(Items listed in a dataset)
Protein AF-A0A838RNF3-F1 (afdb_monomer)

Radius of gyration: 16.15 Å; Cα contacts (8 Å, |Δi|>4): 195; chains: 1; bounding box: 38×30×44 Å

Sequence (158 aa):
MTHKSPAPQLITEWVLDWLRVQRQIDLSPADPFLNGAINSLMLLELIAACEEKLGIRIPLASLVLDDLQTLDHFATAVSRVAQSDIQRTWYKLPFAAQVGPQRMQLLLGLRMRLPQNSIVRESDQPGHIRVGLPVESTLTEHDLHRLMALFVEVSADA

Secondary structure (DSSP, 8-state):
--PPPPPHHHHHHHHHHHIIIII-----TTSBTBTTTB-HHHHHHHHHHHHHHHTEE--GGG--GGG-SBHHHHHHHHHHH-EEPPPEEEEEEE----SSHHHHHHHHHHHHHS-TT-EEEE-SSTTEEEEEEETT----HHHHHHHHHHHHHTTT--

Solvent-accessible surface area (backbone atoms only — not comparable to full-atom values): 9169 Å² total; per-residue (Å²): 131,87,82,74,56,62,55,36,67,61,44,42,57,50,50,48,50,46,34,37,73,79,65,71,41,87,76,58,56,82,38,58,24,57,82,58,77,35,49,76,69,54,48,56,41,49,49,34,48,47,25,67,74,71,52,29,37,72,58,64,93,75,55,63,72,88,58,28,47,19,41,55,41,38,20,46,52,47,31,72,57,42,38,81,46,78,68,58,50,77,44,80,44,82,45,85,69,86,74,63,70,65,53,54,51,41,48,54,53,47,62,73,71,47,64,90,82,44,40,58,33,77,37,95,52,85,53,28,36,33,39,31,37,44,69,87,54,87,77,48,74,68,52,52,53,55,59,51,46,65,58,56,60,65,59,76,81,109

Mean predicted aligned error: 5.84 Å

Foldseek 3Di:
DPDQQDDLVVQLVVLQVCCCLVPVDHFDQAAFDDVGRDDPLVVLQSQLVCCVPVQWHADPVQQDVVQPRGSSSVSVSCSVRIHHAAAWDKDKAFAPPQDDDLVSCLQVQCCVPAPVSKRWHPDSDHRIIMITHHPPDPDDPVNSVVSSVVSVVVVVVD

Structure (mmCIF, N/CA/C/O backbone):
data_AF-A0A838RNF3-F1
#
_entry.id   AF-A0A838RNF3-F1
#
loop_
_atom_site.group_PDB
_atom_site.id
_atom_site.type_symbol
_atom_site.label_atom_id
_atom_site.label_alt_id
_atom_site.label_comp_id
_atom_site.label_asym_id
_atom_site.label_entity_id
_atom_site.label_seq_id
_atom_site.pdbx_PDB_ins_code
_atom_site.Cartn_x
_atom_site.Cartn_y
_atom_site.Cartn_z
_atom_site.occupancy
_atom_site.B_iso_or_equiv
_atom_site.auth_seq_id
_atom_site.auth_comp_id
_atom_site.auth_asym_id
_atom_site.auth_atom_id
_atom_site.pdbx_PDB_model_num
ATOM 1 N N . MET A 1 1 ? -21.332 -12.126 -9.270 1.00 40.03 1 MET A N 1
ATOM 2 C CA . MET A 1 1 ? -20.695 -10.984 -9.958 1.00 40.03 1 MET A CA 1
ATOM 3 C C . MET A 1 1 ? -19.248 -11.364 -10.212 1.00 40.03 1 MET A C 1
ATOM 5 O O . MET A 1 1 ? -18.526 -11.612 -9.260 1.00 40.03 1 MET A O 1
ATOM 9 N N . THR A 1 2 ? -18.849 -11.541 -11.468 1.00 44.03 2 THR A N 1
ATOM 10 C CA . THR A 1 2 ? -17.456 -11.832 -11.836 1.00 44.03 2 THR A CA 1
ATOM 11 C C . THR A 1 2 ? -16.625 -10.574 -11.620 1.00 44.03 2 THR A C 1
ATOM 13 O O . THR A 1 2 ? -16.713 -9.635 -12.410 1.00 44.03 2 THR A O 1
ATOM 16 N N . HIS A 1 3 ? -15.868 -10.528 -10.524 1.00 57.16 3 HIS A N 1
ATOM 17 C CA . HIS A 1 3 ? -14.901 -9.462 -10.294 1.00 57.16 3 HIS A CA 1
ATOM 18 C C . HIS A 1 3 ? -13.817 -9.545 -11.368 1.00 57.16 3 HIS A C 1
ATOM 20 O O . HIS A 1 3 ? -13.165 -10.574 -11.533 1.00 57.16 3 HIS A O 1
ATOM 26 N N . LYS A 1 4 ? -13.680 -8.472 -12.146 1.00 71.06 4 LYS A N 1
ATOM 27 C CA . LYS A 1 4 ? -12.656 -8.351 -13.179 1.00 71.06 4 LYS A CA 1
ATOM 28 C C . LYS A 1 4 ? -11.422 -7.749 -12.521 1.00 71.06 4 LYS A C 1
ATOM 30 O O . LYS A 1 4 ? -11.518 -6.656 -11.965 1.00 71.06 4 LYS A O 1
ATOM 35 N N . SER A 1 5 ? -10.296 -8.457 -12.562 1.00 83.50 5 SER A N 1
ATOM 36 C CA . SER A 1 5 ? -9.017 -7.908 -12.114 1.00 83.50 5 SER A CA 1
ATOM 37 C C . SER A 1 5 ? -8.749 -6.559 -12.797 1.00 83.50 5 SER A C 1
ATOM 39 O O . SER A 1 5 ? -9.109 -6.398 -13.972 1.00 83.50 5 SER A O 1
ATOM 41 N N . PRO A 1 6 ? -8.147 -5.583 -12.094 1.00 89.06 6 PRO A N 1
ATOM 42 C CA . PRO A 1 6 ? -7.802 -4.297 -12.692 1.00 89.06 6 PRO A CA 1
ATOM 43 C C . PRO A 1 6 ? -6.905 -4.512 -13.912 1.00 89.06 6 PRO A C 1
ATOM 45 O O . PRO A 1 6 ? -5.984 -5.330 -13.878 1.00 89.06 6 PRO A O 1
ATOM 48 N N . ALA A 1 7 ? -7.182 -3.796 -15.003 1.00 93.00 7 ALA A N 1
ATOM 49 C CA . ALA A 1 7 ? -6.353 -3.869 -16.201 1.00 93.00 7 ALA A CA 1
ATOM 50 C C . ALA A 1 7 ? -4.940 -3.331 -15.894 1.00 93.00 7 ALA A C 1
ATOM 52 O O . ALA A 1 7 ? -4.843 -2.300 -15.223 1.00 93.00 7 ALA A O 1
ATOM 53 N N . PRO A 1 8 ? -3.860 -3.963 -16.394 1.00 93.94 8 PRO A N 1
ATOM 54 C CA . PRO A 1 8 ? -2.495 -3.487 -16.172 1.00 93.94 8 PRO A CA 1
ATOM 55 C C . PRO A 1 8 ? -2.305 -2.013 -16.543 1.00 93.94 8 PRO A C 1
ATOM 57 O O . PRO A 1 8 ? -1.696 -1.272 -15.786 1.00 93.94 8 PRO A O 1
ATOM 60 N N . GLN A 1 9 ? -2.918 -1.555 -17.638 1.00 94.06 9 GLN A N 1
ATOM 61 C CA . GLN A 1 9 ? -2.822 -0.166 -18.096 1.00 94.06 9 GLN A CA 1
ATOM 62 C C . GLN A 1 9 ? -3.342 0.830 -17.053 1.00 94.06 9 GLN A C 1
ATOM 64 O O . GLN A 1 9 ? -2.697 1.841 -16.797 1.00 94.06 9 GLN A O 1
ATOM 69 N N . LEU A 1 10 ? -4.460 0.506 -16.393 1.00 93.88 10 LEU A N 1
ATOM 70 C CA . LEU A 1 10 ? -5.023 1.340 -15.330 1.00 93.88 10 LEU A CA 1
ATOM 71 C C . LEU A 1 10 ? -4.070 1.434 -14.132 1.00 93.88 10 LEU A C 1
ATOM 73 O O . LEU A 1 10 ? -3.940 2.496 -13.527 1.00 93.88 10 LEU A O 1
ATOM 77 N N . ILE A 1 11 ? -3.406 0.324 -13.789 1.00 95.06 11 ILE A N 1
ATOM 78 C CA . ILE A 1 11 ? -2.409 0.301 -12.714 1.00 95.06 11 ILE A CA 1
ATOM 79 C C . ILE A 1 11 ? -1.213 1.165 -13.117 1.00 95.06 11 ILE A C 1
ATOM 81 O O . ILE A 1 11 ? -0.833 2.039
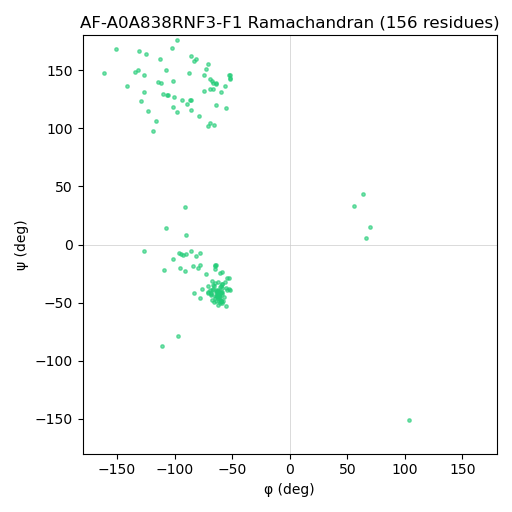 -12.347 1.00 95.06 11 ILE A O 1
ATOM 85 N N . THR A 1 12 ? -0.657 0.979 -14.318 1.00 95.56 12 THR A N 1
ATOM 86 C CA . THR A 1 12 ? 0.480 1.765 -14.821 1.00 95.56 12 THR A CA 1
ATOM 87 C C . THR A 1 12 ? 0.187 3.265 -14.788 1.00 95.56 12 THR A C 1
ATOM 89 O O . THR A 1 12 ? 0.945 4.014 -14.177 1.00 95.56 12 THR A O 1
ATOM 92 N N . GLU A 1 13 ? -0.926 3.707 -15.382 1.00 94.38 13 GLU A N 1
ATOM 93 C CA . GLU A 1 13 ? -1.314 5.125 -15.424 1.00 94.38 13 GLU A CA 1
ATOM 94 C C . GLU A 1 13 ? -1.437 5.726 -14.023 1.00 94.38 13 GLU A C 1
ATOM 96 O O . GLU A 1 13 ? -0.920 6.813 -13.753 1.00 94.38 13 GLU A O 1
ATOM 101 N N . TRP A 1 14 ? -2.084 4.999 -13.110 1.00 95.25 14 TRP A N 1
ATOM 102 C CA . TRP A 1 14 ? -2.258 5.471 -11.746 1.00 95.25 14 TRP A CA 1
ATOM 103 C C . TRP A 1 14 ? -0.935 5.530 -10.972 1.00 95.25 14 TRP A C 1
ATOM 105 O O . TRP A 1 14 ? -0.676 6.514 -10.279 1.00 95.25 14 TRP A O 1
ATOM 115 N N . VAL A 1 15 ? -0.086 4.504 -11.092 1.00 95.25 15 VAL A N 1
ATOM 116 C CA . VAL A 1 15 ? 1.211 4.458 -10.401 1.00 95.25 15 VAL A CA 1
ATOM 117 C C . VAL A 1 15 ? 2.126 5.577 -10.893 1.00 95.25 15 VAL A C 1
ATOM 119 O O . VAL A 1 15 ? 2.776 6.215 -10.068 1.00 95.25 15 VAL A O 1
ATOM 122 N N . LEU A 1 16 ? 2.154 5.857 -12.200 1.00 95.31 16 LEU A N 1
ATOM 123 C CA . LEU A 1 16 ? 2.924 6.974 -12.755 1.00 95.31 16 LEU A CA 1
ATOM 124 C C . LEU A 1 16 ? 2.480 8.315 -12.171 1.00 95.31 16 LEU A C 1
ATOM 126 O O . LEU A 1 16 ? 3.314 9.097 -11.712 1.00 95.31 16 LEU A O 1
ATOM 130 N N . ASP A 1 17 ? 1.170 8.572 -12.141 1.00 94.06 17 ASP A N 1
ATOM 131 C CA . ASP A 1 17 ? 0.648 9.808 -11.561 1.00 94.06 17 ASP A CA 1
ATOM 132 C C . ASP A 1 17 ? 0.969 9.907 -10.064 1.00 94.06 17 ASP A C 1
ATOM 134 O O . ASP A 1 17 ? 1.449 10.941 -9.593 1.00 94.06 17 ASP A O 1
ATOM 138 N N . TRP A 1 18 ? 0.800 8.809 -9.323 1.00 93.38 18 TRP A N 1
ATOM 139 C CA . TRP A 1 18 ? 1.124 8.752 -7.901 1.00 93.38 18 TRP A CA 1
ATOM 140 C C . TRP A 1 18 ? 2.612 9.008 -7.635 1.00 93.38 18 TRP A C 1
ATOM 142 O O . TRP A 1 18 ? 2.937 9.815 -6.767 1.00 93.38 18 TRP A O 1
ATOM 152 N N . LEU A 1 19 ? 3.525 8.383 -8.385 1.00 93.19 19 LEU A N 1
ATOM 153 C CA . LEU A 1 19 ? 4.972 8.594 -8.245 1.00 93.19 19 LEU A CA 1
ATOM 154 C C . LEU A 1 19 ? 5.356 10.047 -8.523 1.00 93.19 19 LEU A C 1
ATOM 156 O O . LEU A 1 19 ? 6.098 10.655 -7.745 1.00 93.19 19 LEU A O 1
ATOM 160 N N . ARG A 1 20 ? 4.792 10.631 -9.578 1.00 93.50 20 ARG A N 1
ATOM 161 C CA . ARG A 1 20 ? 5.041 12.021 -9.950 1.00 93.50 20 ARG A CA 1
ATOM 162 C C . ARG A 1 20 ? 4.546 12.991 -8.880 1.00 93.50 20 ARG A C 1
ATOM 164 O O . ARG A 1 20 ? 5.288 13.879 -8.468 1.00 93.50 20 ARG A O 1
ATOM 171 N N . VAL A 1 21 ? 3.314 12.818 -8.400 1.00 90.56 21 VAL A N 1
ATOM 172 C CA . VAL A 1 21 ? 2.680 13.749 -7.452 1.00 90.56 21 VAL A CA 1
ATOM 173 C C . VAL A 1 21 ? 3.196 13.554 -6.025 1.00 90.56 21 VAL A C 1
ATOM 175 O O . VAL A 1 21 ? 3.515 14.528 -5.349 1.00 90.56 21 VAL A O 1
ATOM 178 N N . GLN A 1 22 ? 3.291 12.309 -5.552 1.00 87.00 22 GLN A N 1
ATOM 179 C CA . GLN A 1 22 ? 3.589 11.999 -4.146 1.00 87.00 22 GLN A CA 1
ATOM 180 C C . GLN A 1 22 ? 5.081 11.842 -3.855 1.00 87.00 22 GLN A C 1
ATOM 182 O O . GLN A 1 22 ? 5.497 11.949 -2.696 1.00 87.00 22 GLN A O 1
ATOM 187 N N . ARG A 1 23 ? 5.889 11.530 -4.877 1.00 86.81 23 ARG A N 1
ATOM 188 C CA . ARG A 1 23 ? 7.319 11.221 -4.721 1.00 86.81 23 ARG A CA 1
ATOM 189 C C . ARG A 1 23 ? 8.234 12.064 -5.604 1.00 86.81 23 ARG A C 1
ATOM 191 O O . ARG A 1 23 ? 9.440 11.978 -5.413 1.00 86.81 23 ARG A O 1
ATOM 198 N N . GLN A 1 24 ? 7.686 12.898 -6.495 1.00 90.38 24 GLN A N 1
ATOM 199 C CA . GLN A 1 24 ? 8.455 13.702 -7.457 1.00 90.38 24 GLN A CA 1
ATOM 200 C C . GLN A 1 24 ? 9.384 12.841 -8.326 1.00 90.38 24 GLN A C 1
ATOM 202 O O . GLN A 1 24 ? 10.476 13.263 -8.700 1.00 90.38 24 GLN A O 1
ATOM 207 N N . ILE A 1 25 ? 8.949 11.615 -8.623 1.00 91.44 25 ILE A N 1
ATOM 208 C CA . ILE A 1 25 ? 9.665 10.680 -9.487 1.00 91.44 25 ILE A CA 1
ATOM 209 C C . ILE A 1 25 ? 8.994 10.718 -10.854 1.00 91.44 25 ILE A C 1
ATOM 211 O O . ILE A 1 25 ? 7.814 10.389 -10.969 1.00 91.44 25 ILE A O 1
ATOM 215 N N . ASP A 1 26 ? 9.754 11.117 -11.869 1.00 91.62 26 ASP A N 1
ATOM 216 C CA . ASP A 1 26 ? 9.362 10.974 -13.268 1.00 91.62 26 ASP A CA 1
ATOM 217 C C . ASP A 1 26 ? 9.935 9.656 -13.796 1.00 91.62 26 ASP A C 1
ATOM 219 O O . ASP A 1 26 ? 11.130 9.392 -13.642 1.00 91.62 26 ASP A O 1
ATOM 223 N N . LEU A 1 27 ? 9.069 8.797 -14.328 1.00 92.00 27 LEU A N 1
ATOM 224 C CA . LEU A 1 27 ? 9.400 7.419 -14.681 1.00 92.00 27 LEU A CA 1
ATOM 225 C C . LEU A 1 27 ? 8.699 7.037 -15.983 1.0
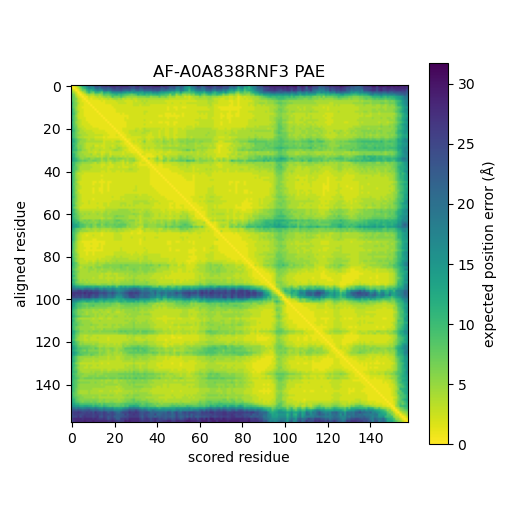0 92.00 27 LEU A C 1
ATOM 227 O O . LEU A 1 27 ? 7.506 7.286 -16.147 1.00 92.00 27 LEU A O 1
ATOM 231 N N . SER A 1 28 ? 9.410 6.375 -16.889 1.00 90.44 28 SER A N 1
ATOM 232 C CA . SER A 1 28 ? 8.808 5.685 -18.030 1.00 90.44 28 SER A CA 1
ATOM 233 C C . SER A 1 28 ? 8.407 4.252 -17.645 1.00 90.44 28 SER A C 1
ATOM 235 O O . SER A 1 28 ? 9.110 3.616 -16.858 1.00 90.44 28 SER A O 1
ATOM 237 N N . PRO A 1 29 ? 7.334 3.666 -18.215 1.00 89.69 29 PRO A N 1
ATOM 238 C CA . PRO A 1 29 ? 6.920 2.292 -17.905 1.00 89.69 29 PRO A CA 1
ATOM 239 C C . PRO A 1 29 ? 8.010 1.216 -18.055 1.00 89.69 29 PRO A C 1
ATOM 241 O O . PRO A 1 29 ? 7.983 0.202 -17.351 1.00 89.69 29 PRO A O 1
ATOM 244 N N . ALA A 1 30 ? 8.973 1.452 -18.952 1.00 88.62 30 ALA A N 1
ATOM 245 C CA . ALA A 1 30 ? 10.081 0.548 -19.255 1.00 88.62 30 ALA A CA 1
ATOM 246 C C . ALA A 1 30 ? 11.334 0.770 -18.387 1.00 88.62 30 ALA A C 1
ATOM 248 O O . ALA A 1 30 ? 12.271 -0.026 -18.468 1.00 88.62 30 ALA A O 1
ATOM 249 N N . ASP A 1 31 ? 11.374 1.833 -17.580 1.00 88.81 31 ASP A N 1
ATOM 250 C CA . ASP A 1 31 ? 12.539 2.152 -16.757 1.00 88.81 31 ASP A CA 1
ATOM 251 C C . ASP A 1 31 ? 12.705 1.158 -15.593 1.00 88.81 31 ASP A C 1
ATOM 253 O O . ASP A 1 31 ? 11.720 0.566 -15.127 1.00 88.81 31 ASP A O 1
ATOM 257 N N . PRO A 1 32 ? 13.939 0.997 -15.071 1.00 90.50 32 PRO A N 1
ATOM 258 C CA . PRO A 1 32 ? 14.189 0.219 -13.866 1.00 90.50 32 PRO A CA 1
ATOM 259 C C . PRO A 1 32 ? 13.341 0.705 -12.686 1.00 90.50 32 PRO A C 1
ATOM 261 O O . PRO A 1 32 ? 13.478 1.831 -12.201 1.00 90.50 32 PRO A O 1
ATOM 264 N N . PHE A 1 33 ? 12.475 -0.175 -12.199 1.00 91.38 33 PHE A N 1
ATOM 265 C CA . PHE A 1 33 ? 11.460 0.151 -11.213 1.00 91.38 33 PHE A CA 1
ATOM 266 C C . PHE A 1 33 ? 11.907 -0.200 -9.792 1.00 91.38 33 PHE A C 1
ATOM 268 O O . PHE A 1 33 ? 12.354 0.682 -9.053 1.00 91.38 33 PHE A O 1
ATOM 275 N N . LEU A 1 34 ? 11.838 -1.475 -9.396 1.00 86.56 34 LEU A N 1
ATOM 276 C CA . LEU A 1 34 ? 12.340 -1.914 -8.095 1.00 86.56 34 LEU A CA 1
ATOM 277 C C . LEU A 1 34 ? 13.876 -1.949 -8.101 1.00 86.56 34 LEU A C 1
ATOM 279 O O . LEU A 1 34 ? 14.486 -2.499 -9.013 1.00 86.56 34 LEU A O 1
ATOM 283 N N . ASN A 1 35 ? 14.498 -1.371 -7.071 1.00 82.50 35 ASN A N 1
ATOM 284 C CA . ASN A 1 35 ? 15.946 -1.130 -6.956 1.00 82.50 35 ASN A CA 1
ATOM 285 C C . ASN A 1 35 ? 16.522 -0.121 -7.972 1.00 82.50 35 ASN A C 1
ATOM 287 O O . ASN A 1 35 ? 17.733 0.093 -7.987 1.00 82.50 35 ASN A O 1
ATOM 291 N N . GLY A 1 36 ? 15.667 0.518 -8.775 1.00 86.31 36 GLY A N 1
ATOM 292 C CA . GLY A 1 36 ? 15.992 1.691 -9.586 1.00 86.31 36 GLY A CA 1
ATOM 293 C C . GLY A 1 36 ? 15.278 2.919 -9.030 1.00 86.31 36 GLY A C 1
ATOM 294 O O . GLY A 1 36 ? 15.816 3.632 -8.184 1.00 86.31 36 GLY A O 1
ATOM 295 N N . ALA A 1 37 ? 14.040 3.129 -9.473 1.00 88.44 37 ALA A N 1
ATOM 296 C CA . ALA A 1 37 ? 13.194 4.243 -9.054 1.00 88.44 37 ALA A CA 1
ATOM 297 C C . ALA A 1 37 ? 12.677 4.137 -7.608 1.00 88.44 37 ALA A C 1
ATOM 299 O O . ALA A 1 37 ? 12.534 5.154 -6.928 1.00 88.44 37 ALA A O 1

Required work:
Of the lines above, output exactly those from the line bearing "ATOM 276 C CA" through the line bearing "ATOM 284 C CA", inclusive.

Task output:
ATOM 276 C CA . LEU A 1 34 ? 12.340 -1.914 -8.095 1.00 86.56 34 LEU A CA 1
ATOM 277 C C . LEU A 1 34 ? 13.876 -1.949 -8.101 1.00 86.56 34 LEU A C 1
ATOM 279 O O . LEU A 1 34 ? 14.486 -2.499 -9.013 1.00 86.56 34 LEU A O 1
ATOM 283 N N . ASN A 1 35 ? 14.498 -1.371 -7.071 1.00 82.50 35 ASN A N 1
ATOM 284 C CA . ASN A 1 35 ? 15.946 -1.130 -6.956 1.00 82.50 35 ASN A CA 1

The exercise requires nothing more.